– Заткнись!
И на все мои попытки оправдаться, сказать хоть что-то в свою защиту он отвечал холодным и яростным «Заткнись!». Но, пожалуй, еще сильнее меня мучило и тревожило молчание Миле. Так мы перешли мост и зашагали к своей улице. Я шел в двух шагах от них, и сам понимая, как я глуп и смешон. В голове у меня вертелись слова, которые надо было бы сказать и которые объяснили бы то, что произошло. Видимо, подбирая эти слова, я что-то произнес вслух. И тут Миле остановился, обернулся и, прежде чем я успел что-то сказать или защититься, смачно плюнул в меня, забрызгав всего слюной. Если бы он ударил меня своей резиновой дубинкой, вероятно, я так не растерялся бы и, возможно, сумел бы ответить ударом на удар. В результате я остался стоять посреди улицы, утираясь рукавом, а те двое удалялись, как мне казалось, необыкновенно быстро. Словно бы они летели, а время стояло.

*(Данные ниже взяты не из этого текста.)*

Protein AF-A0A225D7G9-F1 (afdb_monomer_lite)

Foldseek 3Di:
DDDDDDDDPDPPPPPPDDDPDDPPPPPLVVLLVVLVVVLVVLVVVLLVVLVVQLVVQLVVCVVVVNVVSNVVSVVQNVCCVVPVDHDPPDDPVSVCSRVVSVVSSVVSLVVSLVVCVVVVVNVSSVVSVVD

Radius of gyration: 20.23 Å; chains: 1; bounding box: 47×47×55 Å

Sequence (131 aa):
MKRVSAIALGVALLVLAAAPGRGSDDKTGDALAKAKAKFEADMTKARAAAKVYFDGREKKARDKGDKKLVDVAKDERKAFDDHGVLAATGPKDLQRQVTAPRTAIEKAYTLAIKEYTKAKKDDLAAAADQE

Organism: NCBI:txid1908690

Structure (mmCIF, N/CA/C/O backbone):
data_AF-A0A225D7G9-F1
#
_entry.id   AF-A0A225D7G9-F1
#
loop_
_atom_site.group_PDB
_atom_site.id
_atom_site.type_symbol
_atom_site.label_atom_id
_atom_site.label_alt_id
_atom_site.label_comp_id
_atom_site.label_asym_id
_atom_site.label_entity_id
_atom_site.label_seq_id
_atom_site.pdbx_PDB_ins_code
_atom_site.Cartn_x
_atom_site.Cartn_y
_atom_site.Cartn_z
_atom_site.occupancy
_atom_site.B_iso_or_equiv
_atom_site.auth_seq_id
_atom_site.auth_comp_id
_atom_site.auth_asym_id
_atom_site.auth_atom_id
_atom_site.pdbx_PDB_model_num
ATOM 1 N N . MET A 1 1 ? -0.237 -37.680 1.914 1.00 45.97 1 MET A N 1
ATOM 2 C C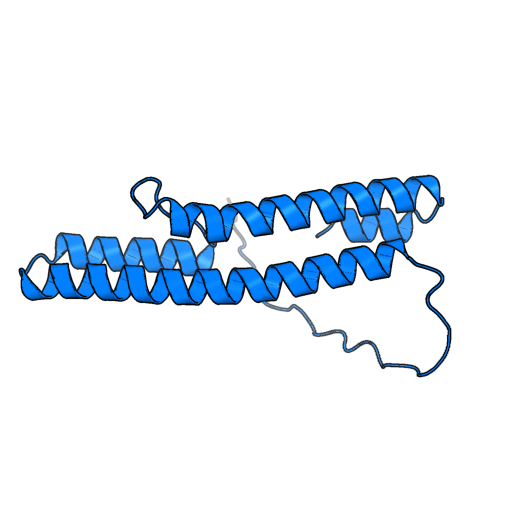A . MET A 1 1 ? 0.283 -37.242 3.229 1.00 45.97 1 MET A CA 1
ATOM 3 C C . MET A 1 1 ? 1.754 -36.889 3.096 1.00 45.97 1 MET A C 1
ATOM 5 O O . MET A 1 1 ? 2.544 -37.793 2.874 1.00 45.97 1 MET A O 1
ATOM 9 N N . LYS A 1 2 ? 2.090 -35.599 3.202 1.00 36.28 2 LYS A N 1
ATOM 10 C CA . LYS A 1 2 ? 3.213 -35.030 3.973 1.00 36.28 2 LYS A CA 1
ATOM 11 C C . LYS A 1 2 ? 3.299 -33.544 3.621 1.00 36.28 2 LYS A C 1
ATOM 13 O O . LYS A 1 2 ? 3.692 -33.165 2.527 1.00 36.28 2 LYS A O 1
ATOM 18 N N . ARG A 1 3 ? 2.817 -32.734 4.563 1.00 51.56 3 ARG A N 1
ATOM 19 C CA . ARG A 1 3 ? 3.048 -31.293 4.636 1.00 51.56 3 ARG A CA 1
ATOM 20 C C . ARG A 1 3 ? 4.527 -31.089 4.938 1.00 51.56 3 ARG A C 1
ATOM 22 O O . ARG A 1 3 ? 5.028 -31.769 5.831 1.00 51.56 3 ARG A O 1
ATOM 29 N N . VAL A 1 4 ? 5.171 -30.129 4.288 1.00 44.34 4 VAL A N 1
ATOM 30 C CA . VAL A 1 4 ? 6.338 -29.465 4.869 1.00 44.34 4 VAL A CA 1
ATOM 31 C C . VAL A 1 4 ? 6.198 -27.977 4.588 1.00 44.34 4 VAL A C 1
ATOM 33 O O . VAL A 1 4 ? 6.416 -27.507 3.477 1.00 44.34 4 VAL A O 1
ATOM 36 N N . SER A 1 5 ? 5.759 -27.263 5.622 1.00 47.66 5 SER A N 1
ATOM 37 C CA . SER A 1 5 ? 6.006 -25.838 5.779 1.00 47.66 5 SER A CA 1
ATOM 38 C C . SER A 1 5 ? 7.511 -25.602 5.831 1.00 47.66 5 SER A C 1
ATOM 40 O O . SER A 1 5 ? 8.200 -26.260 6.608 1.00 47.66 5 SER A O 1
ATOM 42 N N . ALA A 1 6 ? 7.995 -24.609 5.097 1.00 42.75 6 ALA A N 1
ATOM 43 C CA . ALA A 1 6 ? 9.237 -23.926 5.419 1.00 42.75 6 ALA A CA 1
ATOM 44 C C . ALA A 1 6 ? 9.030 -22.435 5.151 1.00 42.75 6 ALA A C 1
ATOM 46 O O . ALA A 1 6 ? 9.150 -21.945 4.034 1.00 42.75 6 ALA A O 1
ATOM 47 N N . ILE A 1 7 ? 8.647 -21.741 6.220 1.00 47.84 7 ILE A N 1
ATOM 48 C CA . ILE A 1 7 ? 8.858 -20.310 6.383 1.00 47.84 7 ILE A CA 1
ATOM 49 C C . ILE A 1 7 ? 10.373 -20.107 6.310 1.00 47.84 7 ILE A C 1
ATOM 51 O O . ILE A 1 7 ? 11.092 -20.566 7.195 1.00 47.84 7 ILE A O 1
ATOM 55 N N . ALA A 1 8 ? 10.850 -19.442 5.266 1.00 38.28 8 ALA A N 1
ATOM 56 C CA . ALA A 1 8 ? 12.197 -18.898 5.212 1.00 38.28 8 ALA A CA 1
ATOM 57 C C . ALA A 1 8 ? 12.072 -17.385 5.047 1.00 38.28 8 ALA A C 1
ATOM 59 O O . ALA A 1 8 ? 12.065 -16.827 3.954 1.00 38.28 8 ALA A O 1
ATOM 60 N N . LEU A 1 9 ? 11.904 -16.751 6.205 1.00 47.72 9 LEU A N 1
ATOM 61 C CA . LEU A 1 9 ? 12.209 -15.357 6.456 1.00 47.72 9 LEU A CA 1
ATOM 62 C C . LEU A 1 9 ? 13.678 -15.136 6.059 1.00 47.72 9 LEU A C 1
ATOM 64 O O . LEU A 1 9 ? 14.577 -15.687 6.691 1.00 47.72 9 LEU A O 1
ATOM 68 N N . GLY A 1 10 ? 13.919 -14.396 4.983 1.00 38.66 10 GLY A N 1
ATOM 69 C CA . GLY A 1 10 ? 15.269 -14.251 4.450 1.00 38.66 10 GLY A CA 1
ATOM 70 C C . GLY A 1 10 ? 15.344 -13.307 3.264 1.00 38.66 10 GLY A C 1
ATOM 71 O O . GLY A 1 10 ? 15.919 -13.663 2.244 1.00 38.66 10 GLY A O 1
ATOM 72 N N . VAL A 1 11 ? 14.771 -12.105 3.373 1.00 44.28 11 VAL A N 1
ATOM 73 C CA . VAL A 1 11 ? 15.122 -11.038 2.428 1.00 44.28 11 VAL A CA 1
ATOM 74 C C . VAL A 1 11 ? 16.456 -10.467 2.889 1.00 44.28 11 VAL A C 1
ATOM 76 O O . VAL A 1 11 ? 16.529 -9.582 3.740 1.00 44.28 11 VAL A O 1
ATOM 79 N N . ALA A 1 12 ? 17.526 -11.059 2.363 1.00 38.25 12 ALA A N 1
ATOM 80 C CA . ALA A 1 12 ? 18.850 -10.478 2.393 1.00 38.25 12 ALA A CA 1
ATOM 81 C C . ALA A 1 12 ? 18.773 -9.093 1.739 1.00 38.25 12 ALA A C 1
ATOM 83 O O . ALA A 1 12 ? 18.456 -8.965 0.556 1.00 38.25 12 ALA A O 1
ATOM 84 N N . LEU A 1 13 ? 19.048 -8.060 2.535 1.00 44.03 13 LEU A N 1
ATOM 85 C CA . LEU A 1 13 ? 19.337 -6.717 2.057 1.00 44.03 13 LEU A CA 1
ATOM 86 C C . LEU A 1 13 ? 20.558 -6.817 1.129 1.00 44.03 13 LEU A C 1
ATOM 88 O O . LEU A 1 13 ? 21.700 -6.832 1.593 1.00 44.03 13 LEU A O 1
ATOM 92 N N . LEU A 1 14 ? 20.337 -6.902 -0.183 1.00 43.47 14 LEU A N 1
ATOM 93 C CA . LEU A 1 14 ? 21.386 -6.585 -1.141 1.00 43.47 14 LEU A CA 1
ATOM 94 C C . LEU A 1 14 ? 21.563 -5.065 -1.089 1.00 43.47 14 LEU A C 1
ATOM 96 O O . LEU A 1 14 ? 20.866 -4.302 -1.756 1.00 43.47 14 LEU A O 1
ATOM 100 N N . VAL A 1 15 ? 22.474 -4.624 -0.225 1.00 45.22 15 VAL A N 1
ATOM 101 C CA . VAL A 1 15 ? 23.035 -3.275 -0.260 1.00 45.22 15 VAL A CA 1
ATOM 102 C C . VAL A 1 15 ? 23.783 -3.161 -1.586 1.00 45.22 15 VAL A C 1
ATOM 104 O O . VAL A 1 15 ? 24.940 -3.562 -1.698 1.00 45.22 15 VAL A O 1
ATOM 107 N N . LEU A 1 16 ? 23.100 -2.667 -2.621 1.00 44.66 16 LEU A N 1
ATOM 108 C CA . LEU A 1 16 ? 23.756 -2.235 -3.846 1.00 44.66 16 LEU A CA 1
ATOM 109 C C . LEU A 1 16 ? 24.654 -1.055 -3.472 1.00 44.66 16 LEU A C 1
ATOM 111 O O . LEU A 1 16 ? 24.178 0.024 -3.117 1.00 44.66 16 LEU A O 1
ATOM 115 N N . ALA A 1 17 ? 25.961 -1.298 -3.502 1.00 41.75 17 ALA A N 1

У маленьких людей, которых мы зовем детьми, есть свои горести и свои мучительнейшие страдания. Став взрослыми и умудренными, они о них забывают. Вернее, теряют из вида. Если бы нам удалось вернуться в детство, сесть снова за парту начальной школы, с которой мы давно расстались, мы их снова увидели бы. Горести эти и страдания продолжают существовать, продолжают жить, как любая другая реальность.

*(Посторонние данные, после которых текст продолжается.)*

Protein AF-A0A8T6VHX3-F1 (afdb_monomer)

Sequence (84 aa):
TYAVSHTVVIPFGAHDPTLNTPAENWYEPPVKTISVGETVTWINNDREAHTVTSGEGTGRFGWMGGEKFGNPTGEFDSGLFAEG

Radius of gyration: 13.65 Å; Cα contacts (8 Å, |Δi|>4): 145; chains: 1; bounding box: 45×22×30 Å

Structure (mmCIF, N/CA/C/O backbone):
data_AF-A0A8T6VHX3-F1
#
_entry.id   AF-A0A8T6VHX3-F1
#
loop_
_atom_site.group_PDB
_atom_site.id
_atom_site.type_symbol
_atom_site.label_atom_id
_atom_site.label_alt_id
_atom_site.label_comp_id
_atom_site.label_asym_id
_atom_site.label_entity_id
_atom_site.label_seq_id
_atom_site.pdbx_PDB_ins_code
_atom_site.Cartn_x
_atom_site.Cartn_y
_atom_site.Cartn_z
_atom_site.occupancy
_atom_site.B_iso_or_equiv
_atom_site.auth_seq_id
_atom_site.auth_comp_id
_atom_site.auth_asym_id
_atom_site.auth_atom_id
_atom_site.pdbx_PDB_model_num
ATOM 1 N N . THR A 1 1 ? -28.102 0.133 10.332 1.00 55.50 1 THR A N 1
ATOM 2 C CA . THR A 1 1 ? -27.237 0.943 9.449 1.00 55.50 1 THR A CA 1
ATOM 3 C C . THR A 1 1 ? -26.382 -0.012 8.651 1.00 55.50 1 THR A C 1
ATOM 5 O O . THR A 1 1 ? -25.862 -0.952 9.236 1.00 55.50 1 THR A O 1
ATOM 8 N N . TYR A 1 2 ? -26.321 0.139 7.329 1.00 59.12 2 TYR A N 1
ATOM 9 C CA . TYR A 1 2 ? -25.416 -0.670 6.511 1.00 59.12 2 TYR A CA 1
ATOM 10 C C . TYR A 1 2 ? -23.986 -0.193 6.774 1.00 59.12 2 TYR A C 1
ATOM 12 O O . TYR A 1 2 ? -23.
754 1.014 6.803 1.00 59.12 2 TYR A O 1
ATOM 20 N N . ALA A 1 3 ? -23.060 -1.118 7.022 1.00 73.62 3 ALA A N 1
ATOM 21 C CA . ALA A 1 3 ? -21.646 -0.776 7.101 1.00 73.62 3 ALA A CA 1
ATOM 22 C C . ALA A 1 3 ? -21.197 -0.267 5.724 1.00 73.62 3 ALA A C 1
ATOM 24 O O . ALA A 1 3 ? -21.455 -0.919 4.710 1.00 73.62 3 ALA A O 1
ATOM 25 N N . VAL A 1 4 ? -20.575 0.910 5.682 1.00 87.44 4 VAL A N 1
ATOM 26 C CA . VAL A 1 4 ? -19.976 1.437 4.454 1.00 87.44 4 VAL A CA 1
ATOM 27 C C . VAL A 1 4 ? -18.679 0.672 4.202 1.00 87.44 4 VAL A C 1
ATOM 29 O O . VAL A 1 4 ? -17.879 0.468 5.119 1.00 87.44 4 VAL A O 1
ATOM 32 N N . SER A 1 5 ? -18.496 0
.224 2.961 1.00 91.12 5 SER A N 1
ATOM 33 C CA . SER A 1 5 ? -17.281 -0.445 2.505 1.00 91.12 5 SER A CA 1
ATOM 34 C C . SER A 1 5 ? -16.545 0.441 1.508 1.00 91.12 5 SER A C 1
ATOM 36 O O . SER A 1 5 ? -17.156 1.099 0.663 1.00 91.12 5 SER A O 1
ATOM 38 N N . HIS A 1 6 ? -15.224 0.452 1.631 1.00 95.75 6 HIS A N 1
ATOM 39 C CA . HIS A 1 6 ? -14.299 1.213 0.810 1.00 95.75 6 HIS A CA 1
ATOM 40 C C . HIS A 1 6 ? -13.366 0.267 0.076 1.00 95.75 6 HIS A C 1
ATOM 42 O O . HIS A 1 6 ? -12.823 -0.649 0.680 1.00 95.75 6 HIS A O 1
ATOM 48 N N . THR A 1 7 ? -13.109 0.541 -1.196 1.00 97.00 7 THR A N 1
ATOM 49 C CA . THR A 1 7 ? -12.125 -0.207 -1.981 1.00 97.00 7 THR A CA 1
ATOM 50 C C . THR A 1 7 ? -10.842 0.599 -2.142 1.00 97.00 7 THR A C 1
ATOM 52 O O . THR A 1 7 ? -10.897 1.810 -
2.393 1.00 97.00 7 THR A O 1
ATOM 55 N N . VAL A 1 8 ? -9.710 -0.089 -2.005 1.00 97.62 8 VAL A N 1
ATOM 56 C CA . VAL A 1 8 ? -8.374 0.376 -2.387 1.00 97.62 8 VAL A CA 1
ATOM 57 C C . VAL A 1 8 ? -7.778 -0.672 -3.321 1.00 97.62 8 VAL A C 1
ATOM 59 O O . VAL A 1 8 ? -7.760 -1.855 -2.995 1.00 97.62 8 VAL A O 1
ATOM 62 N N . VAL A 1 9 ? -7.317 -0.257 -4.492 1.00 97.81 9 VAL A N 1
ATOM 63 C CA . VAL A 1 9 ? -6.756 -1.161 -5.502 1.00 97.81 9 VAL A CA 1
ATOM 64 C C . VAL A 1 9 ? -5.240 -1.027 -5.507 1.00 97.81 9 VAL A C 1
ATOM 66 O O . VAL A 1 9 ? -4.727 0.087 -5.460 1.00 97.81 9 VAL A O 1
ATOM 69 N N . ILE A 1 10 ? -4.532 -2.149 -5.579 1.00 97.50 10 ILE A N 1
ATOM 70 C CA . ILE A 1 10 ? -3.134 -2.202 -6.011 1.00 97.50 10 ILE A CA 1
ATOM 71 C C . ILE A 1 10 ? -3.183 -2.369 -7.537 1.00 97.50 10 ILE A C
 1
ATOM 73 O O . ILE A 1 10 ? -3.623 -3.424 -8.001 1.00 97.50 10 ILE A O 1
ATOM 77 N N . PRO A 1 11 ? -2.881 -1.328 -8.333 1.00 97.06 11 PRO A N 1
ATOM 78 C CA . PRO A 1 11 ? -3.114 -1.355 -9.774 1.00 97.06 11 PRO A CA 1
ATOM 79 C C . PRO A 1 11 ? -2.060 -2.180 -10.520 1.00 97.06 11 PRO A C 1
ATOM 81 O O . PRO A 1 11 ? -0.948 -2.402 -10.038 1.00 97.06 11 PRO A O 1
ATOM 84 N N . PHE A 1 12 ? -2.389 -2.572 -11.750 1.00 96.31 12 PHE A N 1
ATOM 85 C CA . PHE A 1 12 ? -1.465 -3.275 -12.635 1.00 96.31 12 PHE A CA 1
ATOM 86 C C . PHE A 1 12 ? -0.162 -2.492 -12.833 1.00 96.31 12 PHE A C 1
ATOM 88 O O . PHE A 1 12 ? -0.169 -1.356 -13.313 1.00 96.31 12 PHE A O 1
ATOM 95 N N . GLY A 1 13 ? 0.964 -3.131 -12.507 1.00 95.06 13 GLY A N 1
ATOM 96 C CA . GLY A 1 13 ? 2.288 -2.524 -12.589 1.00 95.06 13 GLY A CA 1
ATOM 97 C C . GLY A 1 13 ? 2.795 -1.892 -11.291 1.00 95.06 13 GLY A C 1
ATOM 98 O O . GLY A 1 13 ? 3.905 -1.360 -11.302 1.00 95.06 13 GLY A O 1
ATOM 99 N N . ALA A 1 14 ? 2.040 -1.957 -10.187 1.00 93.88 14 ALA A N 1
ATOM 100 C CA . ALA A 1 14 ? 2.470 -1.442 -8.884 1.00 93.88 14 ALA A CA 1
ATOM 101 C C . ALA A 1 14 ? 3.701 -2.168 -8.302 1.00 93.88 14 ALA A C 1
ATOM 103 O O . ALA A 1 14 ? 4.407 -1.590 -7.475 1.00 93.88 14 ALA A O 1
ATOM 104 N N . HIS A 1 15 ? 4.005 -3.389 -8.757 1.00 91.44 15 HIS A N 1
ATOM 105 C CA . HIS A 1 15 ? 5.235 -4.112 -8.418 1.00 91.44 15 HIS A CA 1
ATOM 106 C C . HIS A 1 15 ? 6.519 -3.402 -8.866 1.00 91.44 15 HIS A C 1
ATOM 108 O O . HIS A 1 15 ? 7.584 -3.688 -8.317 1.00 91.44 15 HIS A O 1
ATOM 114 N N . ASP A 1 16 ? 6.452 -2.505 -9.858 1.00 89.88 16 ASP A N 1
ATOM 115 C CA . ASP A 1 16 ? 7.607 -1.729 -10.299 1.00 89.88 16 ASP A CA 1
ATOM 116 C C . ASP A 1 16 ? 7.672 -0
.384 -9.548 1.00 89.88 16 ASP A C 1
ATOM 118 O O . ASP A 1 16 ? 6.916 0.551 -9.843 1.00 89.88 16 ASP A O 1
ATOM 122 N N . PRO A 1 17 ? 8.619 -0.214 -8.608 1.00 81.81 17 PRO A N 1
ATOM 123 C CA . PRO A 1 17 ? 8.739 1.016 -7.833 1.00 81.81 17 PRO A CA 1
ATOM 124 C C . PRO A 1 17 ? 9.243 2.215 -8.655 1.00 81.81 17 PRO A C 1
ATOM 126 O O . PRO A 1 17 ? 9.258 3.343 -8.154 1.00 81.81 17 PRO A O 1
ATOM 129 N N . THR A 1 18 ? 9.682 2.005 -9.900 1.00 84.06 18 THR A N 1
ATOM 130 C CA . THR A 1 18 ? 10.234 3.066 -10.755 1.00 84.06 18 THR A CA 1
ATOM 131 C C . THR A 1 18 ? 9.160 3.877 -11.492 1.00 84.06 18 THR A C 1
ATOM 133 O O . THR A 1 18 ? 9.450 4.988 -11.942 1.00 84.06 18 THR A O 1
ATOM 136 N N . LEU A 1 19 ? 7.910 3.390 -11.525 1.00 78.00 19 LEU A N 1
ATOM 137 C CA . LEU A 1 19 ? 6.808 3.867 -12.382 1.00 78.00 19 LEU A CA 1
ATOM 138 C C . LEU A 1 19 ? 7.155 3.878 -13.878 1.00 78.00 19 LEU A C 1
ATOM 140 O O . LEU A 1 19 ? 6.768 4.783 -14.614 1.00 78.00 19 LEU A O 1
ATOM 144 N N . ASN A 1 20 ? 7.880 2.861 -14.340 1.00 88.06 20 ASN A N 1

Сейчас, когда за спиной столько лет и событий, трудно, да и невозможно меркой сегодняшнего опыта и словами, служащими для выражения сегодняшних чувств, описать первую в жизни бессонницу, муки и терзания из-за презрения атаманов Миле и Палики, из-за насмешек всей ребячьей уличной ватаги. Каждая попытка оправдаться, поправить дело лишь усугубляла мое положение и обрекала на еще большие унижения и одиночество. Палика рассказывал всем про мой позор и в лицах карикатурно изображал, как глупо я проворонил жиденка, а ребята, окружив его, громко хохотали и отпускали на мой счет шуточки. Миле молчал, не желая ни видеть меня, ни слышать обо мне. Ребята с других улиц показывали на меня пальцем. А я не отрывал глаз от земли, в школе на переменах прятался в уборной и домой возвращался окольными улицами, как прокаженный. Дома я не мог ни с кем поделиться, а тем более попросить защиты или утешения. Кажется, именно тогда я почувствовал то, в чем позднее полностью убедился: в самых глубоких наших душевных терзаниях родители мало чем могут нам помочь, мало или ничем.
Шли дни, а меня ни на миг не покидало сознание моего унижения. Мой детский мир рухнул, и обломки его лежали у моих ног. Я стоял над ними бессильный, ничего не понимая и зная только одно: я страдаю. Стоял в полной растерянности, не видя, куда податься, где мне, опозоренному, униженному и одинокому, найти под этим небом место? Как я должен относиться к Миле, Палике и остальным ребятам, с которыми я всей душой хотел бы быть равноправным товарищем, а как – к еврейским ребятам, которых, похоже, надо преследовать и бить, а я не могу и не умею этого делать?
Наконец время как-то сгладило это происшествие, хотя я так и не нашел ответа на свои вопросы. Мало-помалу я помирился с ребятами. Видимо, они простили меня. Или забыли? Этого я уже не помню. Однако больше никогда не брали с собой на подобные подвиги. А я долго еще помнил тот день, и иногда он снился мне. Снилось почти всегда одно и то же: еврейский мальчик с мученическим лицом пробегал мимо меня, легкий и неудержимый, как ангел, и я снова пропускал его, не ударив, хотя наперед знал, чем это мне грозит. Или: я стою посреди улицы оплеванный и одинокий под беспощадным светом дня, и время стоит, а товарищи стремительно удаляются. Лишь много позже годы молодости вытеснили этот эпизод из моей памяти. Но это уже было забвение, смерть детства.